▸ **How to complete this task**: Pictures are not repeated. Every line from the beginning of the entries through the one with "ATOM 5 O O ." is restated exactly.
•••
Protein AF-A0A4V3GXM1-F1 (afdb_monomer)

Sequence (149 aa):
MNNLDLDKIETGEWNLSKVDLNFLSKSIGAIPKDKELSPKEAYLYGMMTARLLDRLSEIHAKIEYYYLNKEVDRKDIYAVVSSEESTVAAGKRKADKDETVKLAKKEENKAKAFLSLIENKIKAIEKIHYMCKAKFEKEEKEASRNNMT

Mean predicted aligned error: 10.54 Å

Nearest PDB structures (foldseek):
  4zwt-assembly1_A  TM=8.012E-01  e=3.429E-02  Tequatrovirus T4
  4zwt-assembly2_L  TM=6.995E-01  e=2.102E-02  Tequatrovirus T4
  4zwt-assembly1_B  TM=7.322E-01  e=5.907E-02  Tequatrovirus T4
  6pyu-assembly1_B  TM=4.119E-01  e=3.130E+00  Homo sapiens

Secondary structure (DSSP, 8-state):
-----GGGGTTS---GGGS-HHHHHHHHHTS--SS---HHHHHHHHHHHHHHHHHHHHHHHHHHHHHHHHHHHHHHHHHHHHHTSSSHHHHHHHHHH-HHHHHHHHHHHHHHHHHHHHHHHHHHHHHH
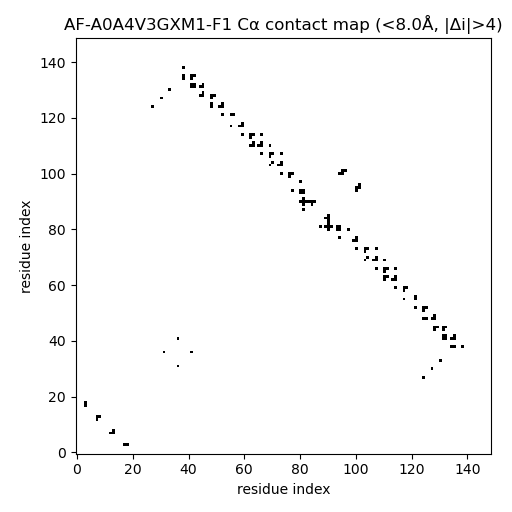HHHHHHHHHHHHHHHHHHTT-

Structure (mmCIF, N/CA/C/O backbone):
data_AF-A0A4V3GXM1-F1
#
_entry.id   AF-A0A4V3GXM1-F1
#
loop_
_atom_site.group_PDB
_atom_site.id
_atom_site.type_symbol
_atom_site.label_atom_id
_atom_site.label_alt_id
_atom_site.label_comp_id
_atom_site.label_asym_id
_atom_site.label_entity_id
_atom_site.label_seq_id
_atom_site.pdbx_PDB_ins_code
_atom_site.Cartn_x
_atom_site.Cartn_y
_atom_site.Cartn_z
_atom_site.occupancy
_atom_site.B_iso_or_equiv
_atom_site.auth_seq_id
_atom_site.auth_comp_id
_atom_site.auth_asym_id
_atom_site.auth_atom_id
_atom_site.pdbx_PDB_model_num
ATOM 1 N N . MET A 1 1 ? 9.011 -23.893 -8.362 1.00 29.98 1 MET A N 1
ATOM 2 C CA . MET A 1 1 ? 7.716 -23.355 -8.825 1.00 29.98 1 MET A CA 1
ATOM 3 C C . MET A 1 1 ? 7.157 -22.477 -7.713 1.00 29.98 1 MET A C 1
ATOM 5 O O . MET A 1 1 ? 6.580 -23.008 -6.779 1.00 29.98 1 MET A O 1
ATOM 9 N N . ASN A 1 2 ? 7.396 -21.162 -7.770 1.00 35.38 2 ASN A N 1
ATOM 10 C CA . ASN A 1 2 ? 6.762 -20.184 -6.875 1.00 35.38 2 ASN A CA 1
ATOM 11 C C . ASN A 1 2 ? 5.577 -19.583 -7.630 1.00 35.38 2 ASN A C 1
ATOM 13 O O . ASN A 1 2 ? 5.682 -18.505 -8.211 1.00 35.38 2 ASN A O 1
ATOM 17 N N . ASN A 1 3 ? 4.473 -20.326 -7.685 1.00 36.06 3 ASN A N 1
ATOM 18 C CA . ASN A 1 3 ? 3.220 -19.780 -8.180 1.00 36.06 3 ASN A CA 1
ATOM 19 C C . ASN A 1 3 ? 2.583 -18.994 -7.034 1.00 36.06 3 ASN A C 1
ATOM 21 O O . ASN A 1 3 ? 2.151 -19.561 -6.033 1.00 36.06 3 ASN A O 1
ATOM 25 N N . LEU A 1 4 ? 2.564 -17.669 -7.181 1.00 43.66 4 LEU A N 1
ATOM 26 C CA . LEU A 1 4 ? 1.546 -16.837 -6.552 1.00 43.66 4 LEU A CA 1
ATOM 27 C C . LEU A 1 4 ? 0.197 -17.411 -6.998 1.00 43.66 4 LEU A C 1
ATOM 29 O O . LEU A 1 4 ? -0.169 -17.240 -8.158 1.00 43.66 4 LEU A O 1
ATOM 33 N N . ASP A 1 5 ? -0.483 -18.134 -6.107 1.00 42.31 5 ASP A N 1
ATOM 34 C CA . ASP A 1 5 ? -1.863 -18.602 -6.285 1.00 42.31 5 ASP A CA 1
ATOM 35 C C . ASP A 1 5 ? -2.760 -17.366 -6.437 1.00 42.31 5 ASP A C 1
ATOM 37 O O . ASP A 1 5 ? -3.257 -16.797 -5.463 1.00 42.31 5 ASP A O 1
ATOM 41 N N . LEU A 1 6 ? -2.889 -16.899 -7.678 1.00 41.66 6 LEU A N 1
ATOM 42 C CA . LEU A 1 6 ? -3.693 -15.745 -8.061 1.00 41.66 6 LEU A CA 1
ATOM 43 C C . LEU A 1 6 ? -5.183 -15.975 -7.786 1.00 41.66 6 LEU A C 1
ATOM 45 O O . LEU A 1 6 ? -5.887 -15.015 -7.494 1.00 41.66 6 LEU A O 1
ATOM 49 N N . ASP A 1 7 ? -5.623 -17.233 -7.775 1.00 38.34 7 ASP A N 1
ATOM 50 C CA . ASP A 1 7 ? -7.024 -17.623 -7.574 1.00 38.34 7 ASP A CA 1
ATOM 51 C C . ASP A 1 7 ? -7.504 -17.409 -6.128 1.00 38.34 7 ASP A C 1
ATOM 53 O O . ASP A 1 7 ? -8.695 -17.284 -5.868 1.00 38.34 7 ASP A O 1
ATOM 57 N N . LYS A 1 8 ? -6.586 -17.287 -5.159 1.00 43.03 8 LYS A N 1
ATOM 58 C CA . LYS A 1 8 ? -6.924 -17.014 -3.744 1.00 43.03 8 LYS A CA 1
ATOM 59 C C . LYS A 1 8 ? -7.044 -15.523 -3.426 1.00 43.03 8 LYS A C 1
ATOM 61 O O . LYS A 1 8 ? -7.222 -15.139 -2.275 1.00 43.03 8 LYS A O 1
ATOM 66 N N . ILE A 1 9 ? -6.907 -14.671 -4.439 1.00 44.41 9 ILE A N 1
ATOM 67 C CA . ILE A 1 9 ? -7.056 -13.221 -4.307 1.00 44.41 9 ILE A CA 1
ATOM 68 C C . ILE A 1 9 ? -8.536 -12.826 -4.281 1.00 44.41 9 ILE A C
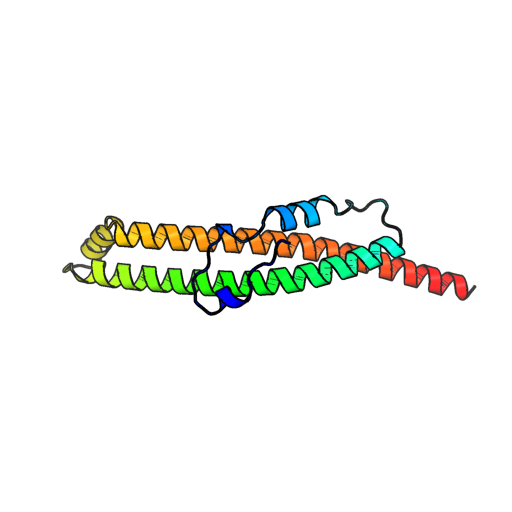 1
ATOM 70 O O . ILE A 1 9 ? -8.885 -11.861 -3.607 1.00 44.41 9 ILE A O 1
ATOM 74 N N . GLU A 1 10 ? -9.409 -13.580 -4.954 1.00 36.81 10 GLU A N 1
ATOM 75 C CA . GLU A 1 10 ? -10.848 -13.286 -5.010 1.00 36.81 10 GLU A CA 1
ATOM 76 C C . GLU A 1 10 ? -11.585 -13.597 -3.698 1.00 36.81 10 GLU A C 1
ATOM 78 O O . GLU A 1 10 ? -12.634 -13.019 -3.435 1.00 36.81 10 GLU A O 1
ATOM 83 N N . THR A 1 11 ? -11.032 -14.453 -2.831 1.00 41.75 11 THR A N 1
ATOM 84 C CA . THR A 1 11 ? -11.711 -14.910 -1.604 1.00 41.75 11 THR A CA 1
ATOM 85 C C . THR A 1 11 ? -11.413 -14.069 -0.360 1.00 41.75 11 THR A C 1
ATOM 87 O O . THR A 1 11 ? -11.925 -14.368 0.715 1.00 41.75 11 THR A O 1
•••
▸ **Result of this exercise**:
Protein AF-A0A4V3GXM1-F1 (afdb_monomer)

Sequence (149 aa):
MNNLDLDKIETGEWNLSKVDLNFLSKSIGAIPKDKELSPKEAYLYGMMTARLLDRLSEIHAKIEYYYLNKEVDRKDIYAVVSSEESTVAAGKRKADKDETVKLAKKEENKAKAFLSLIENKIKAIEKIHYMCKAKFEKEEKEASRNNMT

Mean predicted aligned error: 10.54 Å

Nearest PDB structures (foldseek):
  4zwt-assembly1_A  TM=8.012E-01  e=3.429E-02  Tequatrovirus T4
  4zwt-assembly2_L  TM=6.995E-01  e=2.102E-02  Tequatrovirus T4
  4zwt-assembly1_B  TM=7.322E-01  e=5.907E-02  Tequatrovirus T4
  6pyu-assembly1_B  TM=4.119E-01  e=3.130E+00  Homo sapiens

Secondary structure (DSSP, 8-state):
-----GGGGTTS---GGGS-HHHHHHHHHTS--SS---HHHHHHHHHHHHHHHHHHHHHHHHHHHHHHHHHHHHHHHHHHHHHTSSSHHHHHHHHHH-HHHHHHHHHHHHHHHHHHHHHHHHHHHHHH
HHHHHHHHHHHHHHHHHHTT-

Structure (mmCIF, N/CA/C/O backbone):
data_AF-A0A4V3GXM1-F1
#
_entry.id   AF-A0A4V3GXM1-F1
#
loop_
_atom_site.group_PDB
_atom_site.id
_atom_site.type_symbol
_atom_site.label_atom_id
_atom_site.label_alt_id
_atom_site.label_comp_id
_atom_site.label_asym_id
_atom_site.label_entity_id
_atom_site.label_seq_id
_atom_site.pdbx_PDB_ins_code
_atom_site.Cartn_x
_atom_site.Cartn_y
_atom_site.Cartn_z
_atom_site.occupancy
_atom_site.B_iso_or_equiv
_atom_site.auth_seq_id
_atom_site.auth_comp_id
_atom_site.auth_asym_id
_atom_site.auth_atom_id
_atom_site.pdbx_PDB_model_num
ATOM 1 N N . MET A 1 1 ? 9.011 -23.893 -8.362 1.00 29.98 1 MET A N 1
ATOM 2 C CA . MET A 1 1 ? 7.716 -23.355 -8.825 1.00 29.98 1 MET A CA 1
ATOM 3 C C . MET A 1 1 ? 7.157 -22.477 -7.713 1.00 29.98 1 MET A C 1
ATOM 5 O O . MET A 1 1 ? 6.580 -23.008 -6.779 1.00 29.98 1 MET A O 1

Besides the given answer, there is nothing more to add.